Palmerton grad to appear on Crime Scene Kitchen
A Palmerton graduate will appear tonight on the season premiere of a new baking competition series.
Natalie “Nattie J” Collins-Fish, a Palmerton Area High School Class of 2004 graduate, will compete on “Crime Scene Kitchen” with Joel McHale. The first of nine episodes is at 9 p.m. on Fox.
“Crime Scene Kitchen” is a culinary guessing game where bakers are tasked with decoding what type of dessert was made, when all that’s left are the crumbs, flour trails and a few elusive clues.
They must then re-create the recipe for celebrity judges, chef Curtis Stone and cake artist Yolanda Gampp, who will determine how closely their sweet treat matches the missing dessert, and how good it tastes.
Each episode begins at the scene of the crime - a kitchen that was just used to make an amazing mouthwatering dessert that has since disappeared.
The chef teams of two are challenged to scour the kitchen for clues and ingredients to figure out what was baked. Next, each team must duplicate the recipe based on their guess.
To take the $100,000 prize, the competing dessert makers will need to prove they have the technical know-how, imagination and problem-solving skills needed to decode and re-create incredible desserts and cakes from across the world.
Selected for the show
After high school, Collins-Fish attended culinary school in upstate New York, where she graduated in 2006. She has lived in Las Vegas since August 2006.
For Collins-Fish, a custom cake artist, the show was the perfect opportunity, as she owns her custom cake business, Cake Lyfe by Nattie J in Las Vegas.
“Right now, I’m established at home,” Collins-Fish said. “I’m looking to open my own shop here (in Las Vegas).”
Collins-Fish explained how she was selected to compete on the show.
“I was found by a casting (company) who DM’d me on my Instagram page and asked me if I would be interested in possibly being on a show, and if I had an assistant to bring with me with pastry experience as well,” Collins-Fish said.
She asked her friend Luis Flores if he would be up for it.
“Of course he was.”
Collins-Fish said the interview process went quickly. They were contacted Feb. 11, and left for Los Angeles the beginning of April.
“It was definitely really a great experience, a once-in-a-lifetime opportunity,” she said. “It was kind of like a whirlwind, it happened so fast, a super-quick turnaround.”
Collins-Fish said they went through different interviews with people from the casting company, and had to send in different pictures of their work.

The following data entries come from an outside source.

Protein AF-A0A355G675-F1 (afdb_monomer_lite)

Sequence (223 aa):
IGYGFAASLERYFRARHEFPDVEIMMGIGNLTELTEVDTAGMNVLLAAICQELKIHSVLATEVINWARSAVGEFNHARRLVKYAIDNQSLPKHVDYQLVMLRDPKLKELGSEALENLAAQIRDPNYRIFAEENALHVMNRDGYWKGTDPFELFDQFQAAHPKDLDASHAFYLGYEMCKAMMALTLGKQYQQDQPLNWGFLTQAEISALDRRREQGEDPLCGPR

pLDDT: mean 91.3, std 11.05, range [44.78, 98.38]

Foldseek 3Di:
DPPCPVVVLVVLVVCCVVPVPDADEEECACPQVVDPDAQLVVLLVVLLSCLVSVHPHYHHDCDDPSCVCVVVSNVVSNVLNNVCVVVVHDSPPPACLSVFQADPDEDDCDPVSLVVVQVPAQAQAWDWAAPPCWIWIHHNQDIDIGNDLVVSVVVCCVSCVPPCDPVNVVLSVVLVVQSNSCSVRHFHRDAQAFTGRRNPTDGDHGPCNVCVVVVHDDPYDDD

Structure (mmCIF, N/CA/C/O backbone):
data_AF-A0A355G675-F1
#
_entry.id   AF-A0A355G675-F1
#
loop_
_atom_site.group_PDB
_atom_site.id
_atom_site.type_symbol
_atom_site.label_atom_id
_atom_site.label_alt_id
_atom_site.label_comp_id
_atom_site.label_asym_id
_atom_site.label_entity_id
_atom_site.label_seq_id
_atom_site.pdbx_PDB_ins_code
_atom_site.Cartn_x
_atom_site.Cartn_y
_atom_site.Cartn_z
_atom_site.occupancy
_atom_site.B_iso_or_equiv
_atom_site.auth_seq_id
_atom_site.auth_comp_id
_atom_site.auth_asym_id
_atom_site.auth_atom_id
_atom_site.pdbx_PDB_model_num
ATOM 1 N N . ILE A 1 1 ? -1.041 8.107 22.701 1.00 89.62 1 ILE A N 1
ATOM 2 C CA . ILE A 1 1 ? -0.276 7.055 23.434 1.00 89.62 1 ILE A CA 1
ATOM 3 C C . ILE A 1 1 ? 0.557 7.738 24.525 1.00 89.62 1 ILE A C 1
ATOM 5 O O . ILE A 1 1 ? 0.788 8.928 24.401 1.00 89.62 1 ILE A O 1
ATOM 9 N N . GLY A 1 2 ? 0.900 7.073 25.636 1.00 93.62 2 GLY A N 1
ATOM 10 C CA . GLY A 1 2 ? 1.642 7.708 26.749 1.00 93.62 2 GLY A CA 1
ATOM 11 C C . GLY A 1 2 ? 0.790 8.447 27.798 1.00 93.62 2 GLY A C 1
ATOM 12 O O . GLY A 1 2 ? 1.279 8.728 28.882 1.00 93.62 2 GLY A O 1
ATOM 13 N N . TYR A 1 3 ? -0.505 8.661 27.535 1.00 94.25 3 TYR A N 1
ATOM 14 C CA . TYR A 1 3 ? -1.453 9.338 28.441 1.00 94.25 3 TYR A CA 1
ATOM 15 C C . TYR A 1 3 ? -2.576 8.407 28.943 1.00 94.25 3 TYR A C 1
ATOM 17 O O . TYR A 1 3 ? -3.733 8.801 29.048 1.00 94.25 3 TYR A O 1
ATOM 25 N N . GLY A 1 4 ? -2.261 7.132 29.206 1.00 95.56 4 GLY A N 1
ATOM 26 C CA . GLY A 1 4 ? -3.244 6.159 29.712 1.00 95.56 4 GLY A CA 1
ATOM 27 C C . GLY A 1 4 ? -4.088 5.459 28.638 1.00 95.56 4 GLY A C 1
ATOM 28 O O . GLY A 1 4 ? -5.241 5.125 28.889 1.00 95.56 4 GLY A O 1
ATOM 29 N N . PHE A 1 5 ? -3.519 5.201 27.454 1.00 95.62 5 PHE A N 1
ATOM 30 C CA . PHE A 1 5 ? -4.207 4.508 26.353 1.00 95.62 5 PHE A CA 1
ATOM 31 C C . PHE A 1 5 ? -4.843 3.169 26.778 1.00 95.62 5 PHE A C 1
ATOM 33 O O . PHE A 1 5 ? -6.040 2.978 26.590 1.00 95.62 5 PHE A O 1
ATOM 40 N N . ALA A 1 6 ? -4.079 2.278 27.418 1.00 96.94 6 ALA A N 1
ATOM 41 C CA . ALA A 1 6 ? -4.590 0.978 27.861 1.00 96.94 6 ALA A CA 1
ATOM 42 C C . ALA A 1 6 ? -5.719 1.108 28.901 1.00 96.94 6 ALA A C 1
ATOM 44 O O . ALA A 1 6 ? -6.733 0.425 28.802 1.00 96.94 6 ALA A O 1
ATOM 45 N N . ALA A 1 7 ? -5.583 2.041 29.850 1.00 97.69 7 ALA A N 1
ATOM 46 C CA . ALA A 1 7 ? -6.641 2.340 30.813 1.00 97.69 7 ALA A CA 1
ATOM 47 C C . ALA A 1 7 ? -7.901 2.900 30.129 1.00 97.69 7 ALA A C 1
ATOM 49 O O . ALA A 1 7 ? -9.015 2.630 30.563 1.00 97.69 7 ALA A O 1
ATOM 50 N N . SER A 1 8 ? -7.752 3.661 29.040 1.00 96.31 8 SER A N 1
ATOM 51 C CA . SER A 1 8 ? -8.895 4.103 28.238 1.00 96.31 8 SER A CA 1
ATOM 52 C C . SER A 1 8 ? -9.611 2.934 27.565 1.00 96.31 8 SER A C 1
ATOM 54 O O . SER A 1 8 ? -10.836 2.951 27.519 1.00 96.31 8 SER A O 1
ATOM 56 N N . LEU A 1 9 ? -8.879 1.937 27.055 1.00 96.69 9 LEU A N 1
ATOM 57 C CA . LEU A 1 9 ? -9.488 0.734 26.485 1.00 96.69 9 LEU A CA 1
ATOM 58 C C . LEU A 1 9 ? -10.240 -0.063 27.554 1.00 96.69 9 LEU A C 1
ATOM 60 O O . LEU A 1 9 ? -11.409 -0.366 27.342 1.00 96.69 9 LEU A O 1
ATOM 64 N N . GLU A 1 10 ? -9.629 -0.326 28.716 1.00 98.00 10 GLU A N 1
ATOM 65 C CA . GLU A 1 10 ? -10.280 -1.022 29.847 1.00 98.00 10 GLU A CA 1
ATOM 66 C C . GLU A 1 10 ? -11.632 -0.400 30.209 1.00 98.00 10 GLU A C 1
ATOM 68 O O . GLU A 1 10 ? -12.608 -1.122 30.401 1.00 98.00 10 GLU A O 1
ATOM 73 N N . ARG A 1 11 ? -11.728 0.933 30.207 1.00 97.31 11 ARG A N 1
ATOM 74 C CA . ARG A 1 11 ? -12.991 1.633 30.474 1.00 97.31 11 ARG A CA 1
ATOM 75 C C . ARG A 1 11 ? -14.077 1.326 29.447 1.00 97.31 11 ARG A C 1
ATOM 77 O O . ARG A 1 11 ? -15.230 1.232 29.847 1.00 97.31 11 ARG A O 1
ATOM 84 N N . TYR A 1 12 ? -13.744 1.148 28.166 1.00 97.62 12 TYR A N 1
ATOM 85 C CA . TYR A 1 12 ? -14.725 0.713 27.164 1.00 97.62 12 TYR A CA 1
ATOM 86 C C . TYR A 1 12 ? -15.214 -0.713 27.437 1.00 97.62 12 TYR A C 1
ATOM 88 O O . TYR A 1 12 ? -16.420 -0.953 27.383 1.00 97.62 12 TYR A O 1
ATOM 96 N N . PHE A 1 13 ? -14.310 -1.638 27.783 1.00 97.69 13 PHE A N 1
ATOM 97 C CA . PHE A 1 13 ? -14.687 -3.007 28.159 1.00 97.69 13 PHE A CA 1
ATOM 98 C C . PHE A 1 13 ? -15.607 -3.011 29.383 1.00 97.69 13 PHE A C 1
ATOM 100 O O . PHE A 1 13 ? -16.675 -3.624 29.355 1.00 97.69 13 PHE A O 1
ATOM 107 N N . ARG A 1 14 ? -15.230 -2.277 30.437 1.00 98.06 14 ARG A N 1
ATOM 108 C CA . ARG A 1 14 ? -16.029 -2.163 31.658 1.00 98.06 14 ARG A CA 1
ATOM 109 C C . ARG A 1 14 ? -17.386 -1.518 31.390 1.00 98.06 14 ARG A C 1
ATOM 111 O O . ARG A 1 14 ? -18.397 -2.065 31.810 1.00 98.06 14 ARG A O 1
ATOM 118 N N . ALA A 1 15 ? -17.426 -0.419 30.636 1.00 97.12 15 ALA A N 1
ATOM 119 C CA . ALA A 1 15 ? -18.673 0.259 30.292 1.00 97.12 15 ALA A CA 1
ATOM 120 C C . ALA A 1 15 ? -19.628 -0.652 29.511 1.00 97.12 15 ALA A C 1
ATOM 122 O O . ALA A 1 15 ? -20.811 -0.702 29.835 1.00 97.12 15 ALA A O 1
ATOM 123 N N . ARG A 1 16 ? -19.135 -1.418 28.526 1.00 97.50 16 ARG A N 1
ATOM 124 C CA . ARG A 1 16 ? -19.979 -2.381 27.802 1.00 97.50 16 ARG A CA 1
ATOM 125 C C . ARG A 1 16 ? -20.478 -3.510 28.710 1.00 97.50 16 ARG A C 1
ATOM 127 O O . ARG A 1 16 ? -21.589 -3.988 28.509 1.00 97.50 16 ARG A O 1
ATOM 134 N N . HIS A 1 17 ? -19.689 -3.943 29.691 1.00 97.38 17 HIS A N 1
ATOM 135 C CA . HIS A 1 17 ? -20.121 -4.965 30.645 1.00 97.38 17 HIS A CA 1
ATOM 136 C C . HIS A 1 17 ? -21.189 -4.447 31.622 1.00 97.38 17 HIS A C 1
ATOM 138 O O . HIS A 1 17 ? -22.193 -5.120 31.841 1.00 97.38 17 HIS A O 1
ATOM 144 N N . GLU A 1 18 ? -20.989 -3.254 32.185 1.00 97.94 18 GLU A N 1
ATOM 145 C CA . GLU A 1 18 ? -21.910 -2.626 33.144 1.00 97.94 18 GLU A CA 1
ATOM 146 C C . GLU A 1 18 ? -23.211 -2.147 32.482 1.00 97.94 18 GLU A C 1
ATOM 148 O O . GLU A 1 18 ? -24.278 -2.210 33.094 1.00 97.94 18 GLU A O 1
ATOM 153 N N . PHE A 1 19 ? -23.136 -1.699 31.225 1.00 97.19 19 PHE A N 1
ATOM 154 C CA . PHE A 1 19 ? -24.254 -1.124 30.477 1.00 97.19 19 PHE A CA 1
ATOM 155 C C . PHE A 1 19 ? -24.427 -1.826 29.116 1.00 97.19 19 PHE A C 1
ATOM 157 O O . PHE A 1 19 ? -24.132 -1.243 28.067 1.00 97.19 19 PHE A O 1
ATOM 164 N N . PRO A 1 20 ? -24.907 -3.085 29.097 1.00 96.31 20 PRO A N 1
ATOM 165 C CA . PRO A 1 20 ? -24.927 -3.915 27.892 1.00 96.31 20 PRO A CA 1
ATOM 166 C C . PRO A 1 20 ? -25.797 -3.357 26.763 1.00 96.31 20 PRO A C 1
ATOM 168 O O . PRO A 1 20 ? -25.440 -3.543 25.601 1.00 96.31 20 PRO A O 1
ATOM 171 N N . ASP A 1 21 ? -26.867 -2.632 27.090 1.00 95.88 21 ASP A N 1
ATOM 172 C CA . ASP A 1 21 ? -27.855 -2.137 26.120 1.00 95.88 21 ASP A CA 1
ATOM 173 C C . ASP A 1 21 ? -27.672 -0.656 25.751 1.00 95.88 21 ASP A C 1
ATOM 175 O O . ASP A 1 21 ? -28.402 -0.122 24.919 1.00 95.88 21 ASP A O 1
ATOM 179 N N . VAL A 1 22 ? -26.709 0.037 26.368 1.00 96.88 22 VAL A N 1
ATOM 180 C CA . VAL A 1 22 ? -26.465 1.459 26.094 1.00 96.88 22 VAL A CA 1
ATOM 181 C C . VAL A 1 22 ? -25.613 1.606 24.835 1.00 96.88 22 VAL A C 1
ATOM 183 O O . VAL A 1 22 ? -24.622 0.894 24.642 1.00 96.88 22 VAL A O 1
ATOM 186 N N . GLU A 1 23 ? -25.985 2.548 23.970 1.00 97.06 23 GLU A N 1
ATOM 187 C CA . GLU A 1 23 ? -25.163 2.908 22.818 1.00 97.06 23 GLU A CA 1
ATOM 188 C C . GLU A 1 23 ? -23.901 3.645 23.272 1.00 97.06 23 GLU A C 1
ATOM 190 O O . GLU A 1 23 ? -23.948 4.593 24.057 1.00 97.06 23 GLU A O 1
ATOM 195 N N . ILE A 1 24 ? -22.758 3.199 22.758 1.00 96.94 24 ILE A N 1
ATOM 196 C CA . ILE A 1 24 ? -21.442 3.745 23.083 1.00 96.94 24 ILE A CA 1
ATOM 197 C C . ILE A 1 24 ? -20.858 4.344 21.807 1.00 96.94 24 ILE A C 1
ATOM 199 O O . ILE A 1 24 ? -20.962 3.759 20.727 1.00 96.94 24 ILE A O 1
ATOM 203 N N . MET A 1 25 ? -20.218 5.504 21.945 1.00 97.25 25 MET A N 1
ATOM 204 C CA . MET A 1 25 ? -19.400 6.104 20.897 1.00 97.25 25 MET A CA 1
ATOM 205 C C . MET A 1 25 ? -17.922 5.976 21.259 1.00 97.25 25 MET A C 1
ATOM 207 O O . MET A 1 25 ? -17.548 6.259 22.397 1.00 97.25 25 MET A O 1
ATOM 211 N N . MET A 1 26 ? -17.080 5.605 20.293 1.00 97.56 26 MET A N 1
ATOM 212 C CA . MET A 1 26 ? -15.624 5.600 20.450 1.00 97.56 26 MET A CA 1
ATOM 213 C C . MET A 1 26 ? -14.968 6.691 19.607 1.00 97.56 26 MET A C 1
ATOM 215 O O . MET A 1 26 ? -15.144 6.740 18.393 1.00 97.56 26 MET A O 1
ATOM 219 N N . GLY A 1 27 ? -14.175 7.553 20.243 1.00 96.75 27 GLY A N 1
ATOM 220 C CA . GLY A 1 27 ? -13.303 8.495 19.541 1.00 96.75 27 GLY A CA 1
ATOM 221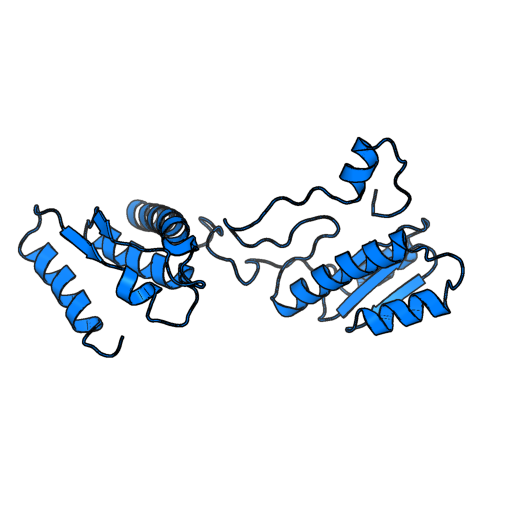 C C . GLY A 1 27 ? -11.970 7.853 19.175 1.00 96.75 27 GLY A C 1
ATOM 222 O O . GLY A 1 27 ? -11.233 7.439 20.070 1.00 96.75 27 GLY A O 1
ATOM 223 N N . ILE A 1 28 ? -11.650 7.802 17.880 1.00 96.50 28 ILE A N 1
ATOM 224 C CA . ILE A 1 28 ? -10.400 7.211 17.373 1.00 96.50 28 ILE A CA 1
ATOM 225 C C . ILE A 1 28 ? -9.395 8.243 16.848 1.00 96.50 28 ILE A C 1
ATOM 227 O O . ILE A 1 28 ? -8.205 7.939 16.791 1.00 96.50 28 ILE A O 1
ATOM 231 N N . GLY A 1 29 ? -9.843 9.472 16.557 1.00 94.62 29 GLY A N 1
ATOM 232 C CA . GLY A 1 29 ? -9.016 10.542 15.977 1.00 94.62 29 GLY A CA 1
ATOM 233 C C . GLY A 1 29 ? -7.733 10.834 16.761 1.00 94.62 29 GLY A C 1
ATOM 234 O O . GLY A 1 29 ? -6.651 10.894 16.193 1.00 94.62 29 GLY A O 1
ATOM 235 N N . ASN A 1 30 ? -7.808 10.881 18.096 1.00 92.50 30 ASN A N 1
ATOM 236 C CA . ASN A 1 30 ? -6.627 11.109 18.942 1.00 92.50 30 ASN A CA 1
ATOM 237 C C . ASN A 1 30 ? -5.534 10.046 18.770 1.00 92.50 30 ASN A C 1
ATOM 239 O O . ASN A 1 30 ? -4.378 10.300 19.096 1.00 92.50 30 ASN A O 1
ATOM 243 N N . LEU A 1 31 ? -5.891 8.834 18.341 1.00 94.31 31 LEU A N 1
ATOM 244 C CA . LEU A 1 31 ? -4.917 7.789 18.060 1.00 94.31 31 LEU A CA 1
ATOM 245 C C . LEU A 1 31 ? -4.362 7.937 16.651 1.00 94.31 31 LEU A C 1
ATOM 247 O O . LEU A 1 31 ? -3.145 7.985 16.494 1.00 94.31 31 LEU A O 1
ATOM 251 N N . THR A 1 32 ? -5.244 8.009 15.658 1.00 95.25 32 THR A N 1
ATOM 252 C CA . THR A 1 32 ? -4.872 8.045 14.240 1.00 95.25 32 THR A CA 1
ATOM 253 C C . THR A 1 32 ? -4.123 9.324 13.867 1.00 95.25 32 THR A C 1
ATOM 255 O O . THR A 1 32 ? -3.220 9.283 13.043 1.00 95.25 32 THR A O 1
ATOM 258 N N . GLU A 1 33 ? -4.436 10.455 14.502 1.00 95.25 33 GLU A N 1
ATOM 259 C CA . GLU A 1 33 ? -3.797 11.741 14.205 1.00 95.25 33 GLU A CA 1
ATOM 260 C C . GLU A 1 33 ? -2.545 12.025 15.035 1.00 95.25 33 GLU A C 1
ATOM 262 O O . GLU A 1 33 ? -1.661 12.729 14.567 1.00 95.25 33 GLU A O 1
ATOM 267 N N . LEU A 1 34 ? -2.450 11.514 16.267 1.00 94.75 34 LEU A N 1
ATOM 268 C CA . LEU A 1 34 ? -1.340 11.829 17.186 1.00 94.75 34 LEU A CA 1
ATOM 269 C C . LEU A 1 34 ? -0.338 10.676 17.316 1.00 94.75 34 LEU A C 1
ATOM 271 O O . LEU A 1 34 ? 0.326 10.524 18.345 1.00 94.75 34 LEU A O 1
ATOM 275 N N . THR A 1 35 ? -0.263 9.842 16.284 1.00 94.31 35 THR A N 1
ATOM 276 C CA . THR A 1 35 ? 0.720 8.769 16.146 1.00 94.31 35 THR A CA 1
ATOM 277 C C . THR A 1 35 ? 1.269 8.826 14.725 1.00 94.31 35 THR A C 1
ATOM 279 O O . THR A 1 35 ? 0.498 8.729 13.778 1.00 94.31 35 THR A O 1
ATOM 282 N N . GLU A 1 36 ? 2.583 8.989 14.570 1.00 94.69 36 GLU A N 1
ATOM 283 C CA . GLU A 1 36 ? 3.257 9.107 13.264 1.00 94.69 36 GLU A CA 1
ATOM 284 C C . GLU A 1 36 ? 3.428 7.733 12.593 1.00 94.69 36 GLU A C 1
ATOM 286 O O . GLU A 1 36 ? 4.537 7.228 12.423 1.00 94.69 36 GLU A O 1
ATOM 291 N N . VAL A 1 37 ? 2.309 7.087 12.265 1.00 94.94 37 VAL A N 1
ATOM 292 C CA . VAL A 1 37 ? 2.243 5.795 11.567 1.00 94.94 37 VAL A CA 1
ATOM 293 C C . VAL A 1 37 ? 1.030 5.763 10.632 1.00 94.94 37 VAL A C 1
ATOM 295 O O . VAL A 1 37 ? 0.062 6.493 10.843 1.00 94.94 37 VAL A O 1
ATOM 298 N N . ASP A 1 38 ? 1.054 4.889 9.622 1.00 95.19 38 ASP A N 1
ATOM 299 C CA . ASP A 1 38 ? -0.084 4.707 8.713 1.00 95.19 38 ASP A CA 1
ATOM 300 C C . ASP A 1 38 ? -1.329 4.190 9.452 1.00 95.19 38 ASP A C 1
ATOM 302 O O . ASP A 1 38 ? -1.280 3.223 10.225 1.00 95.19 38 ASP A O 1
ATOM 306 N N . THR A 1 39 ? -2.481 4.801 9.177 1.00 96.88 39 THR A N 1
ATOM 307 C CA . THR A 1 39 ? -3.695 4.591 9.973 1.00 96.88 39 THR A CA 1
ATOM 308 C C . THR A 1 39 ? -4.416 3.273 9.682 1.00 96.88 39 THR A C 1
ATOM 310 O O . THR A 1 39 ? -5.192 2.815 10.521 1.00 96.88 39 THR A O 1
ATOM 313 N N . ALA A 1 40 ? -4.122 2.586 8.572 1.00 96.94 40 ALA A N 1
ATOM 314 C CA . ALA A 1 40 ? -4.880 1.405 8.149 1.00 96.94 40 ALA A CA 1
ATOM 315 C C . ALA A 1 40 ? -4.800 0.251 9.158 1.00 96.94 40 ALA A C 1
ATOM 317 O O . ALA A 1 40 ? -5.825 -0.308 9.552 1.00 96.94 40 ALA A O 1
ATOM 318 N N . GLY A 1 41 ? -3.594 -0.079 9.633 1.00 96.31 41 GLY A N 1
ATOM 319 C CA . GLY A 1 41 ? -3.407 -1.124 10.645 1.00 96.31 41 GLY A CA 1
ATOM 320 C C . GLY A 1 41 ? -4.044 -0.755 11.988 1.00 96.31 41 GLY A C 1
ATOM 321 O O . GLY A 1 41 ? -4.677 -1.595 12.630 1.00 96.31 41 GLY A O 1
ATOM 322 N N . MET A 1 42 ? -3.946 0.518 12.384 1.00 97.00 42 MET A N 1
ATOM 323 C CA . MET A 1 42 ? -4.580 1.027 13.605 1.00 97.00 42 MET A CA 1
ATOM 324 C C . MET A 1 42 ? -6.103 0.920 13.523 1.00 97.00 42 MET A C 1
ATOM 326 O O . MET A 1 42 ? -6.746 0.451 14.461 1.00 97.00 42 MET A O 1
ATOM 330 N N . ASN A 1 43 ? -6.671 1.302 12.380 1.00 98.00 43 ASN A N 1
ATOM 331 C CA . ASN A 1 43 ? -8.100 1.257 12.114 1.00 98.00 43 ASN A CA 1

“They called us and let us know we made it,” she said. “It was super exciting, but we were also like really nervous.”
Collins-Fish said that on the first episode, there are 12 teams, with six each split up into Group A and Group B. She is in Group A, which will appear on Episodes 1, 3 and 5.
She is one of 12 competing in the premiere, which has two rounds. The first round is the Dessert Round. Those who win the first round get an advantage for the second round, which is the Showpiece round, where contestants can get eliminated, Collins-Fish said.
Ready for the challenge
Collins-Fish said she believes her experience and training will serve her well.
“I’m classically trained, so I have a lot of knowledge about traditional desserts and just a lot of different elements of dessert, what specific things are,” she said. I have a ton of experience in high-end, high-volume restaurants, and I feel like I work really, really well under pressure.
“I don’t get stressed out; I just stay focused, I don’t panic. I feel like staying calm in a situation like this is a really big advantage.”
Of course, Collins-Fish didn’t shy away from her ultimate goal.
“The goal is to win the competition, also to get my name out there,” she said. “I feel that win or lose, it’s a great opportunity to get my name out there.”
Collins-Fish said she simply plans to be herself.
“I feel like going into it, I wanted to make sure I stayed true to myself, not to put on a show or create drama,” she said. “I’m very, very unique, and one-of-a-kind, and I didn’t want to jump on a bandwagon; I’m here because I’m talented, and that’s what I want to show on TV.”
“Obviously if we win, it’s 50/50, we get 50K each,” she said. “My plan is to save a lot of that to start my own bakery, and right now make my own business better, make it more lucrative for us in the end, so that in a year or two, or in another five years, by the time I’m 40, I want to have a successful, well-established bakery.”